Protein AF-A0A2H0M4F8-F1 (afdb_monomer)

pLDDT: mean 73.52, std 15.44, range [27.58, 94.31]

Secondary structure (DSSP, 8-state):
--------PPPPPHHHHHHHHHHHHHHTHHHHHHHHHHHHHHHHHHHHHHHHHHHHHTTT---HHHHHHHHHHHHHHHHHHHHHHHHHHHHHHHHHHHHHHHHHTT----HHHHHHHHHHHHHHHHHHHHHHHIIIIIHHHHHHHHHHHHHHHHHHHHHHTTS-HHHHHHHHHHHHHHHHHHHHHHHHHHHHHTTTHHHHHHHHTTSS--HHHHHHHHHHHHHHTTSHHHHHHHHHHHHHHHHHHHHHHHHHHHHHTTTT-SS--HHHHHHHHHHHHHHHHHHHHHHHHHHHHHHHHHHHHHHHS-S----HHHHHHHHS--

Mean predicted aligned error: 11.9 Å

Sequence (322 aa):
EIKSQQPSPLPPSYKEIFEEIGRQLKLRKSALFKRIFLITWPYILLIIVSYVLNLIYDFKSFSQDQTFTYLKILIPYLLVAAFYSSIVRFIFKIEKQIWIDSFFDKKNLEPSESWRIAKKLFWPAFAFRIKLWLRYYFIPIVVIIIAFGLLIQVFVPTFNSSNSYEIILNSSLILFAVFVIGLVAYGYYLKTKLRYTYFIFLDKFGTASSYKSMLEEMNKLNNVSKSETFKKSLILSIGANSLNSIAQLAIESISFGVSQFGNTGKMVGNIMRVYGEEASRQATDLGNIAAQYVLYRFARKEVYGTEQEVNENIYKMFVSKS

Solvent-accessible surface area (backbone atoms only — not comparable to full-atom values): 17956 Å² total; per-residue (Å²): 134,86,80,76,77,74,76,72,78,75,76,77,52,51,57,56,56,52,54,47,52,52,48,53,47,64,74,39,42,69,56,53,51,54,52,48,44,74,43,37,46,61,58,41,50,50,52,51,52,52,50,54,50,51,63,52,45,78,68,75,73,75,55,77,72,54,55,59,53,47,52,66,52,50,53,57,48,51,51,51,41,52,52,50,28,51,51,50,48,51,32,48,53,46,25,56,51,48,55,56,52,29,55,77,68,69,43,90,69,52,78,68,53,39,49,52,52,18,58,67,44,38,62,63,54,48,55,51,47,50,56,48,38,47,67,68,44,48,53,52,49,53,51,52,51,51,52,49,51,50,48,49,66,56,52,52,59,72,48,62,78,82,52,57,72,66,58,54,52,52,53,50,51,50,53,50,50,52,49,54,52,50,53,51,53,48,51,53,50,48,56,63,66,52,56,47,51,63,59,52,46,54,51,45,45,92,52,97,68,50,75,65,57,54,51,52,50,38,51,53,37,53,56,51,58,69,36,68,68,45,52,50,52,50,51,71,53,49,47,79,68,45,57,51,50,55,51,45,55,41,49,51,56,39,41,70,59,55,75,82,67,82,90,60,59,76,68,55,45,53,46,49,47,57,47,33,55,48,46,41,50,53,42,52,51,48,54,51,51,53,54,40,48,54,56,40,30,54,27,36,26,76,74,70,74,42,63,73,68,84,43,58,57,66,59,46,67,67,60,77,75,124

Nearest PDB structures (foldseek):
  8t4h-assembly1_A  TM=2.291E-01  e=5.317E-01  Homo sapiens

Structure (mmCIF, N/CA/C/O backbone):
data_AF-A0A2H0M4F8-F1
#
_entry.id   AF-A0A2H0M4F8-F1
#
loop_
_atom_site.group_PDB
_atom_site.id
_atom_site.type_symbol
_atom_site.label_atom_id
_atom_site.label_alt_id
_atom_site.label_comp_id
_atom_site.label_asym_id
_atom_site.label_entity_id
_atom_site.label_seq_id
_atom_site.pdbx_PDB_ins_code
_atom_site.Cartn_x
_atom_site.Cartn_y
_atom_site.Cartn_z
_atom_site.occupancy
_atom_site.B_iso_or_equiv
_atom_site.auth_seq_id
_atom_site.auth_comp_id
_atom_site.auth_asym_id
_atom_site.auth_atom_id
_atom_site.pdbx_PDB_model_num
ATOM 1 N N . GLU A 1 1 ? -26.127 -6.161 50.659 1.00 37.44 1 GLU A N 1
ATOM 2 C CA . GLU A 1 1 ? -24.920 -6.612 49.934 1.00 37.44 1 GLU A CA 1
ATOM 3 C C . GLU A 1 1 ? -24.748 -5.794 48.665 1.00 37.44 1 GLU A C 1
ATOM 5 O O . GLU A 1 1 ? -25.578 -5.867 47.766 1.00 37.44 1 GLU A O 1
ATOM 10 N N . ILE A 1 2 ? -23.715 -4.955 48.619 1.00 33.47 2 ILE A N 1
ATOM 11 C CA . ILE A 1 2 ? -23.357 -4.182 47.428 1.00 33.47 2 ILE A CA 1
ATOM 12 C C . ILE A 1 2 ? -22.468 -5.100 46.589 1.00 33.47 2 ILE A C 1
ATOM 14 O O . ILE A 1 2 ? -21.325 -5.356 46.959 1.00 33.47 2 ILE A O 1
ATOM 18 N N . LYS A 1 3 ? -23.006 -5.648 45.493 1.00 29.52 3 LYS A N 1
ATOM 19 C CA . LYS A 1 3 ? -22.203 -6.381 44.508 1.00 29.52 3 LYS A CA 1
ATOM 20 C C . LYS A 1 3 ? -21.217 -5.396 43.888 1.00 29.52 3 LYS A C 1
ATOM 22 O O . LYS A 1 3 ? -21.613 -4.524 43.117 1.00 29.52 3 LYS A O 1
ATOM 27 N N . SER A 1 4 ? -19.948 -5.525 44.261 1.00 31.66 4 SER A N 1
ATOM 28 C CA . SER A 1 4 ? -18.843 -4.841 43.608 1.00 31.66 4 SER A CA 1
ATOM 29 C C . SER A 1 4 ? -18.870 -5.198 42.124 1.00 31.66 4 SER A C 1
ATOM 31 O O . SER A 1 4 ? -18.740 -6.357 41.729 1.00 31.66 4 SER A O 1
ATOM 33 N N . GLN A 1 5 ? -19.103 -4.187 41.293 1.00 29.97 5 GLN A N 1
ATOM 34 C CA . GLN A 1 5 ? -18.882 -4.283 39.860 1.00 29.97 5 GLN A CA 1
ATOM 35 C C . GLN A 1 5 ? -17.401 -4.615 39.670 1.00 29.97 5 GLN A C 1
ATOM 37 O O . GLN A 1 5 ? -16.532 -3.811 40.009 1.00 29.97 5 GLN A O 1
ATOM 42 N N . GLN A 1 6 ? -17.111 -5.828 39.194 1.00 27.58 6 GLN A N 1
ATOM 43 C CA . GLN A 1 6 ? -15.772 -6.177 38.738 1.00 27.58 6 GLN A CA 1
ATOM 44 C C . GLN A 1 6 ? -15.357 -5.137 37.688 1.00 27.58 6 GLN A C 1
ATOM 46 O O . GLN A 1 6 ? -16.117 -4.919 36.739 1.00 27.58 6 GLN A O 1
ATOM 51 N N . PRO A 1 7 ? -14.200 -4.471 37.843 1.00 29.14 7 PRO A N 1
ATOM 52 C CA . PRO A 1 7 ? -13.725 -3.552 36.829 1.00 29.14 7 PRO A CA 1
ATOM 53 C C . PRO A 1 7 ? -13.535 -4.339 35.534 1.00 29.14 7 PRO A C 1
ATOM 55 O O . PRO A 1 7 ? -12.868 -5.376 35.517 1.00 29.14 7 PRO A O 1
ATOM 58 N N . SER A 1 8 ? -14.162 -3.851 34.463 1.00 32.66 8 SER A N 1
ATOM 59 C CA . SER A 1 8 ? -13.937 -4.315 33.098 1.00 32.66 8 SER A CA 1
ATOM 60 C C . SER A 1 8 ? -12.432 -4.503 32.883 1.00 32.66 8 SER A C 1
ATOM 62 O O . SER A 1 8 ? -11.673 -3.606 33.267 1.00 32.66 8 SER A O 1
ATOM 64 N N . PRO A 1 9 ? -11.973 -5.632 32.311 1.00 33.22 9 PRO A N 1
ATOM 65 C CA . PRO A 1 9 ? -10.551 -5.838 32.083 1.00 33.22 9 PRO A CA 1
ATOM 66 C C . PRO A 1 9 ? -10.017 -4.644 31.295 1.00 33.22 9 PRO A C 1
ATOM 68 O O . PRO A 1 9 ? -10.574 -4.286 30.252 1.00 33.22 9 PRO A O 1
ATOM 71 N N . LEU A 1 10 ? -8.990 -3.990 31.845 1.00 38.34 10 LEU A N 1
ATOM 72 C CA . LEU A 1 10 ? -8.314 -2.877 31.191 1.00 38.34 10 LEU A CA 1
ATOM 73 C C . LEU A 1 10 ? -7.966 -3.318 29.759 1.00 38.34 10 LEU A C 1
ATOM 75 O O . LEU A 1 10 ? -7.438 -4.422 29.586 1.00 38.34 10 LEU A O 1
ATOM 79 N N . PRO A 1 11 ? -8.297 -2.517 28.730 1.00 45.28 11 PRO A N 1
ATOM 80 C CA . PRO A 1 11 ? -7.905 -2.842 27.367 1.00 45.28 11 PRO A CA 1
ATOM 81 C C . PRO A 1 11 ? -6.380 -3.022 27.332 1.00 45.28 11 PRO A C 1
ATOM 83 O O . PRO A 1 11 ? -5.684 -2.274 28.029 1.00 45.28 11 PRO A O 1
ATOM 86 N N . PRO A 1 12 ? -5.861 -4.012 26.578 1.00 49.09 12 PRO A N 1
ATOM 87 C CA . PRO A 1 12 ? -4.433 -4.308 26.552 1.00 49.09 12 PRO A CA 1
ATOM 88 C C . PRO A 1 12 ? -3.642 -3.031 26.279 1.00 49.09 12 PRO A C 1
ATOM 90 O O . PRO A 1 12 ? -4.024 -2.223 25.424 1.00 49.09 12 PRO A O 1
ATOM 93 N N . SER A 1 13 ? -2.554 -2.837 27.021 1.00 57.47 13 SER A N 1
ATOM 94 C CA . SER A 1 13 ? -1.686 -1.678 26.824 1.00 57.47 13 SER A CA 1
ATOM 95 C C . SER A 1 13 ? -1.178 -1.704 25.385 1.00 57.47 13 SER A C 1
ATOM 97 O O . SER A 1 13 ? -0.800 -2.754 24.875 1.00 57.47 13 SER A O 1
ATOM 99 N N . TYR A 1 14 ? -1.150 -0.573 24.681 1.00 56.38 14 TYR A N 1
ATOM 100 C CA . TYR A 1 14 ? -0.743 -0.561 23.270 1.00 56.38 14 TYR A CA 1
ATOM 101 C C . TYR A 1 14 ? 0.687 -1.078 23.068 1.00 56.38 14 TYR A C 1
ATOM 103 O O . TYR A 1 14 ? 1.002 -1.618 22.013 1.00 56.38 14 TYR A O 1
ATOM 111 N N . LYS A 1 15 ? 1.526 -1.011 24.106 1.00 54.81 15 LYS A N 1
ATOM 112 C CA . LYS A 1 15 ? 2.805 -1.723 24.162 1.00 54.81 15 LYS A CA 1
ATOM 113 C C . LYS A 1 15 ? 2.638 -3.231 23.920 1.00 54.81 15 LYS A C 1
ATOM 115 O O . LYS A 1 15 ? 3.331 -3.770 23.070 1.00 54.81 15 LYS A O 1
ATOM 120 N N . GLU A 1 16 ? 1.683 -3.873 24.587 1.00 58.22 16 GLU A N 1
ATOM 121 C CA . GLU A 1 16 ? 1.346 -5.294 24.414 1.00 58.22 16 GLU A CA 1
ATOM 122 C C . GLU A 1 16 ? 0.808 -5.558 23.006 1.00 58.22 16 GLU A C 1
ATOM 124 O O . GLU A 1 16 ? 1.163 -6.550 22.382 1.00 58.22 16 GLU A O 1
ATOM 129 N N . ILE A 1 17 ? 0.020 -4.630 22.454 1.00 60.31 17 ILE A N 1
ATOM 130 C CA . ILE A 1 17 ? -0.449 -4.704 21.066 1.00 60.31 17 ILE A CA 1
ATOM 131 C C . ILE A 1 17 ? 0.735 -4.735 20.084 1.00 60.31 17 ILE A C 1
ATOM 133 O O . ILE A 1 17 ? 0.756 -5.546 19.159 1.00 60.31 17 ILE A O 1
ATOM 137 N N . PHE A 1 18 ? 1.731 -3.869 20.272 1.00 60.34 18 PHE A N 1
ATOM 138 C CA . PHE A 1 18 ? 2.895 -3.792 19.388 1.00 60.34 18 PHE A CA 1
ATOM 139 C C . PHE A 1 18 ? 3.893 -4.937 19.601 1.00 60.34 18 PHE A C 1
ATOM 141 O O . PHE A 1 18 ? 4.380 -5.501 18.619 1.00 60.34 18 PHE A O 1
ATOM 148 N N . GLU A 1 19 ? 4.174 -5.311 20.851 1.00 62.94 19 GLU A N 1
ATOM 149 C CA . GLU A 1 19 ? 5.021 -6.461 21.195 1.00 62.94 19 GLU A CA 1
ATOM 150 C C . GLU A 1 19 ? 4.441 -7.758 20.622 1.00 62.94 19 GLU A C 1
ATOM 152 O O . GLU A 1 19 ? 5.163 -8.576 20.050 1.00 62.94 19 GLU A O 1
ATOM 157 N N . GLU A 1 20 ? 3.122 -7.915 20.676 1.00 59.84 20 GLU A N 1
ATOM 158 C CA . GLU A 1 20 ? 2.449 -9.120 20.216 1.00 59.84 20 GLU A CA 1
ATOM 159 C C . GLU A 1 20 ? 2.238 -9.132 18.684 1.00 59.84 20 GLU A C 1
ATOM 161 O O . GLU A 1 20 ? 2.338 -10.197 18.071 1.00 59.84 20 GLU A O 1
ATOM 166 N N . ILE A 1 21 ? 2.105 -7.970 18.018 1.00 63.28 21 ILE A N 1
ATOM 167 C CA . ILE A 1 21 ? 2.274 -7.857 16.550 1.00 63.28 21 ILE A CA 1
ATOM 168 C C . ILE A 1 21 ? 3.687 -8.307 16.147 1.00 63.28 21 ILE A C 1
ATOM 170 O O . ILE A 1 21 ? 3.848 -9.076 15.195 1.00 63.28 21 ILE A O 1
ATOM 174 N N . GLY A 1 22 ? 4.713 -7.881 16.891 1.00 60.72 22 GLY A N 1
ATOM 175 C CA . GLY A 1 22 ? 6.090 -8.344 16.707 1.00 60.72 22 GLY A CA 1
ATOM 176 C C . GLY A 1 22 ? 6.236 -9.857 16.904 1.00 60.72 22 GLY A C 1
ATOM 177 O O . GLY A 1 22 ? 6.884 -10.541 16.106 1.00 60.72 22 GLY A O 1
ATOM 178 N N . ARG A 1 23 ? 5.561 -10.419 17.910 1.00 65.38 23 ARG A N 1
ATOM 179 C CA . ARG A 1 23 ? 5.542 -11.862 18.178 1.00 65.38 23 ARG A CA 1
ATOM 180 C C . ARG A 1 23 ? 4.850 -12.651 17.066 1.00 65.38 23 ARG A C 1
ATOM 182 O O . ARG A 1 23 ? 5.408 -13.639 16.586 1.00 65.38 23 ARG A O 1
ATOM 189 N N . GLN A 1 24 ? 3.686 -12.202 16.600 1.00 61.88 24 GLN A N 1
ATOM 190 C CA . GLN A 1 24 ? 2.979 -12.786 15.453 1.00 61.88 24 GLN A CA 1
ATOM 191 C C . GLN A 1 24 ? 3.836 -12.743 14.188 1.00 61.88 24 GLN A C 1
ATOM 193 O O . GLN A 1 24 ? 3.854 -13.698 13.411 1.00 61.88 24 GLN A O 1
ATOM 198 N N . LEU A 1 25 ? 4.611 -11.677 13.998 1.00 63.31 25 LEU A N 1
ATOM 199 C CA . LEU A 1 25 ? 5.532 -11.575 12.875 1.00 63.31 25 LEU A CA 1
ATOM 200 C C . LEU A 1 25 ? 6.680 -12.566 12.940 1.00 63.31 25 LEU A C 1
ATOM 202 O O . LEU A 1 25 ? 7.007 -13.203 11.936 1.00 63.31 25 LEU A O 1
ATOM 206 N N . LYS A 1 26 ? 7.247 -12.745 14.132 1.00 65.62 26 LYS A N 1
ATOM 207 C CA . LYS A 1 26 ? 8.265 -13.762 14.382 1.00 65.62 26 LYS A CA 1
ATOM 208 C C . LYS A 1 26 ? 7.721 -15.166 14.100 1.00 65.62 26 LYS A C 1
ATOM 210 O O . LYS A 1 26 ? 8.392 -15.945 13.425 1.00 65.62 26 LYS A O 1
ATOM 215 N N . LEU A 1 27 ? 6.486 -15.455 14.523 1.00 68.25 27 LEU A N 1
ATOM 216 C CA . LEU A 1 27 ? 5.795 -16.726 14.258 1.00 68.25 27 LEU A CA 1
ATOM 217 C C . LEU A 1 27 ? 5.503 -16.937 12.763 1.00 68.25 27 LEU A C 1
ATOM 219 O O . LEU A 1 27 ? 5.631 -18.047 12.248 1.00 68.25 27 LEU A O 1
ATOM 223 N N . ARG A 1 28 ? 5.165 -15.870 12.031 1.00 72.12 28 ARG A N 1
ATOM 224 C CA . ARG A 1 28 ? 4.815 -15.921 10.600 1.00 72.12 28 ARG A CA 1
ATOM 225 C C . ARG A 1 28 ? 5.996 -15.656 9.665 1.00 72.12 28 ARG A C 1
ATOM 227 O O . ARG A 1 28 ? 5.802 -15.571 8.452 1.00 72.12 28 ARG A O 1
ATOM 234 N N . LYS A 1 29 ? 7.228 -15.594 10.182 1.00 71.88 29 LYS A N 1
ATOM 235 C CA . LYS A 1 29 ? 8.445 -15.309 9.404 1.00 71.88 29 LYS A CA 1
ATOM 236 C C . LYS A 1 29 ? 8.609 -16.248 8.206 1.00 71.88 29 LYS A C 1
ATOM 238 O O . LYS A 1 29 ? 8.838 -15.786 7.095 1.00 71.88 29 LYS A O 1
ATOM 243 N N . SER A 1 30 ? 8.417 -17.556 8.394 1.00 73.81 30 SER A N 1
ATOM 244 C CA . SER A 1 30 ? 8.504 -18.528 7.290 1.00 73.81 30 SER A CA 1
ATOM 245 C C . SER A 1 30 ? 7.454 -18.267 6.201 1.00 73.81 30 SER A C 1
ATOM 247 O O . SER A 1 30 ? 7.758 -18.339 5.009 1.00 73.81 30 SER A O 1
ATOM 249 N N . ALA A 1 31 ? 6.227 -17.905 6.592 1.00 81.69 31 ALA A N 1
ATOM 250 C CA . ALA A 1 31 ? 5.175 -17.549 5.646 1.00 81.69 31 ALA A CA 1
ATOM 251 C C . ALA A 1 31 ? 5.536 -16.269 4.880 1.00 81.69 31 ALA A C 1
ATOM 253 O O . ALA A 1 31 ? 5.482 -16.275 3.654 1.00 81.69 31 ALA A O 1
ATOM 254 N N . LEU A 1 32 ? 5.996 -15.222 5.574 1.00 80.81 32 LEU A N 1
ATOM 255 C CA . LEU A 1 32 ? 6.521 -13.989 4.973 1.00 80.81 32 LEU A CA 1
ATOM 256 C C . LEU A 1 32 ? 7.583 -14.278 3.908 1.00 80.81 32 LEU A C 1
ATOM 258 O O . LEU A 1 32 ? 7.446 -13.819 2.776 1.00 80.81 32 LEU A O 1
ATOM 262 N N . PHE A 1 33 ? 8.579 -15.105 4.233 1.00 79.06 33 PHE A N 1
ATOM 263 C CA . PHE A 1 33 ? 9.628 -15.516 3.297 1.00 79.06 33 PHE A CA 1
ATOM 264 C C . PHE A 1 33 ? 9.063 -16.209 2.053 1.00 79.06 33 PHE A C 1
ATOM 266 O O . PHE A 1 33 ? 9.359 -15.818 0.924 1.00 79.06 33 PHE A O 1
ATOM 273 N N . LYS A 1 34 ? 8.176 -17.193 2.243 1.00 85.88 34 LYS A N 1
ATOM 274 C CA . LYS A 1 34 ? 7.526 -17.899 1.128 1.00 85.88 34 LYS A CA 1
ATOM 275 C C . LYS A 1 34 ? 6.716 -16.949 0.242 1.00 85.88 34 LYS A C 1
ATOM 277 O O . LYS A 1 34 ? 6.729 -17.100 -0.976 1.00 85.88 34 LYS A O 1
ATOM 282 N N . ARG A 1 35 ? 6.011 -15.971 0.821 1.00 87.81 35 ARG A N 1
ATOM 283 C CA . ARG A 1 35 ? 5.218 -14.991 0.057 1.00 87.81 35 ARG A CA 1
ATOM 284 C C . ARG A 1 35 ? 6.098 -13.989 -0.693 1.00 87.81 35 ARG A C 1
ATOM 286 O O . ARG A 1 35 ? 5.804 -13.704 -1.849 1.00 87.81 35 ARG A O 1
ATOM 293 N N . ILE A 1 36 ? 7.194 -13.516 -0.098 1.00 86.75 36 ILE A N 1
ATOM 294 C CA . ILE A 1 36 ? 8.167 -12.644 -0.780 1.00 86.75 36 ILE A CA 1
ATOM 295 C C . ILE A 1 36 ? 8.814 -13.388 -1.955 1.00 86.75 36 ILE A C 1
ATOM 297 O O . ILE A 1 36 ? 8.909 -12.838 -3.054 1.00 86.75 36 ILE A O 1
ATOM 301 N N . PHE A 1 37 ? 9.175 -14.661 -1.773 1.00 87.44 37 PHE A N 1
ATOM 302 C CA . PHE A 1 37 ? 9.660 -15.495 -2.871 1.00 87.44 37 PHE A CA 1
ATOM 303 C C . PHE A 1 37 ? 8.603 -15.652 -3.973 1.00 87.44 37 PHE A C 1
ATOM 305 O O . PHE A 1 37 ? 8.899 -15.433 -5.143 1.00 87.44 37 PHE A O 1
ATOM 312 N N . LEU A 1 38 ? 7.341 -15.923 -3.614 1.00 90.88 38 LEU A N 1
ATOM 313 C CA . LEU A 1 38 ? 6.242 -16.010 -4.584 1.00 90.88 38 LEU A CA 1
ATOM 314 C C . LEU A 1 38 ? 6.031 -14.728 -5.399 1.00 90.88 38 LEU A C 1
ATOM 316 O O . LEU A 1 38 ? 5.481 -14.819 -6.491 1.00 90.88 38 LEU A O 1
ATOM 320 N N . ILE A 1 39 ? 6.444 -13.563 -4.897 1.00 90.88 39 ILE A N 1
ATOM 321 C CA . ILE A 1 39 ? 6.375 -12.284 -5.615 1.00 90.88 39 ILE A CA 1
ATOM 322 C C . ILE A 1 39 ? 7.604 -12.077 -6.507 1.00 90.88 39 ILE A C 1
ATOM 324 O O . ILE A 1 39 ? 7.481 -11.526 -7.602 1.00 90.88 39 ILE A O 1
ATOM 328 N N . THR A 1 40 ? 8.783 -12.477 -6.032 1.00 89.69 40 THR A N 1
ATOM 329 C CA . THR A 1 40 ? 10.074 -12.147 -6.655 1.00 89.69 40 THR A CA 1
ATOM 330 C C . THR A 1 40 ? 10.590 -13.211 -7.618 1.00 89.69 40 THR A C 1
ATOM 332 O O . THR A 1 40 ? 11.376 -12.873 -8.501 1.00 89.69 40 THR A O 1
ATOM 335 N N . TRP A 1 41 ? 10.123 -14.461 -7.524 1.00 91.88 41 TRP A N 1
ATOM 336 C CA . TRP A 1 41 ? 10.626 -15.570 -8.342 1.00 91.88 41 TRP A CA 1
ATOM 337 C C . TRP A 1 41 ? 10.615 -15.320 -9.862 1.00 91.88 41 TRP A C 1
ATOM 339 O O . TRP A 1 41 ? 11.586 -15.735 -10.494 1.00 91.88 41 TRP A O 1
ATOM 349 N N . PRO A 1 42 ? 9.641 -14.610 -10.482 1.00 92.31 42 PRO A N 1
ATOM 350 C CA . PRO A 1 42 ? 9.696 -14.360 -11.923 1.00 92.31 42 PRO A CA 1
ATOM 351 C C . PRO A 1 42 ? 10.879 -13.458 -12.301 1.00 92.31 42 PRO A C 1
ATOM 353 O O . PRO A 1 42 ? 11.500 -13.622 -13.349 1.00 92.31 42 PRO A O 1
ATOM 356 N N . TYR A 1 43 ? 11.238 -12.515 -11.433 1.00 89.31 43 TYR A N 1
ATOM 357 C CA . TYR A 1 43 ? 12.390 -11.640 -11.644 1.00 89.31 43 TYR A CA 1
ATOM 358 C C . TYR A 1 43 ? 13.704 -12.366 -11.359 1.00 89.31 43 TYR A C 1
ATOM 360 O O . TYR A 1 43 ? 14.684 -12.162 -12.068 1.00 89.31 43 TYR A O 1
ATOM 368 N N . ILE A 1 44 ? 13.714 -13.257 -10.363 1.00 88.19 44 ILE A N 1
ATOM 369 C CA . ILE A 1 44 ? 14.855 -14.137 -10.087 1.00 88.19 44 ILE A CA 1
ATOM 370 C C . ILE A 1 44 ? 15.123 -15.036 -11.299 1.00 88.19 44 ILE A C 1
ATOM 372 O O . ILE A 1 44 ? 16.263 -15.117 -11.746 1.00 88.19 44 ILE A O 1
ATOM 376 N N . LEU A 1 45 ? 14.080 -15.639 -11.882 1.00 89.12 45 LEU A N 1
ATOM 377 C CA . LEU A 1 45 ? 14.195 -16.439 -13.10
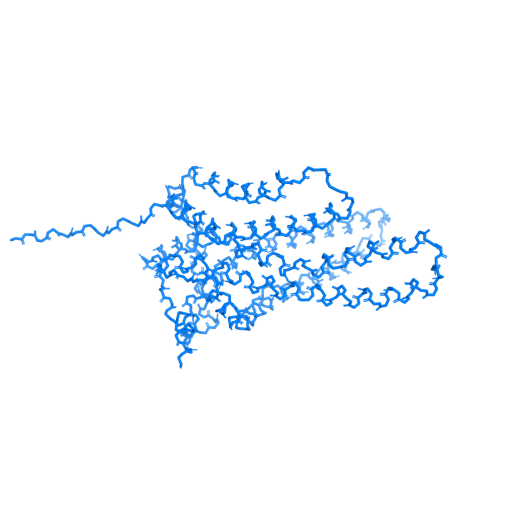2 1.00 89.12 45 LEU A CA 1
ATOM 378 C C . LEU A 1 45 ? 14.798 -15.617 -14.246 1.00 89.12 45 LEU A C 1
ATOM 380 O O . LEU A 1 45 ? 15.712 -16.084 -14.915 1.00 89.12 45 LEU A O 1
ATOM 384 N N . LEU A 1 46 ? 14.347 -14.375 -14.429 1.00 86.69 46 LEU A N 1
ATOM 385 C CA . LEU A 1 46 ? 14.883 -13.481 -15.455 1.00 86.69 46 LEU A CA 1
ATOM 386 C C . LEU A 1 46 ? 16.365 -13.157 -15.237 1.00 86.69 46 LEU A C 1
ATOM 388 O O . LEU A 1 46 ? 17.125 -13.140 -16.202 1.00 86.69 46 LEU A O 1
ATOM 392 N N . ILE A 1 47 ? 16.793 -12.945 -13.989 1.00 83.94 47 ILE A N 1
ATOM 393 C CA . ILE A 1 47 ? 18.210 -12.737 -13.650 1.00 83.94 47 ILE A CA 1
================
Task brief
Reproduce exactly, and only, the part of the listing above that begins at the line with "ATOM 11 C CA" and goes on through the line with "ATOM 14 O O".

Result of the exercise
ATOM 11 C CA . ILE A 1 2 ? -23.357 -4.182 47.428 1.00 33.47 2 ILE A CA 1
ATOM 12 C C . ILE A 1 2 ? -22.468 -5.100 46.589 1.00 33.47 2 ILE A C 1
ATOM 14 O O . ILE A 1 2 ? -21.325 -5.356 46.959 1.00 33.47 2 ILE A O 1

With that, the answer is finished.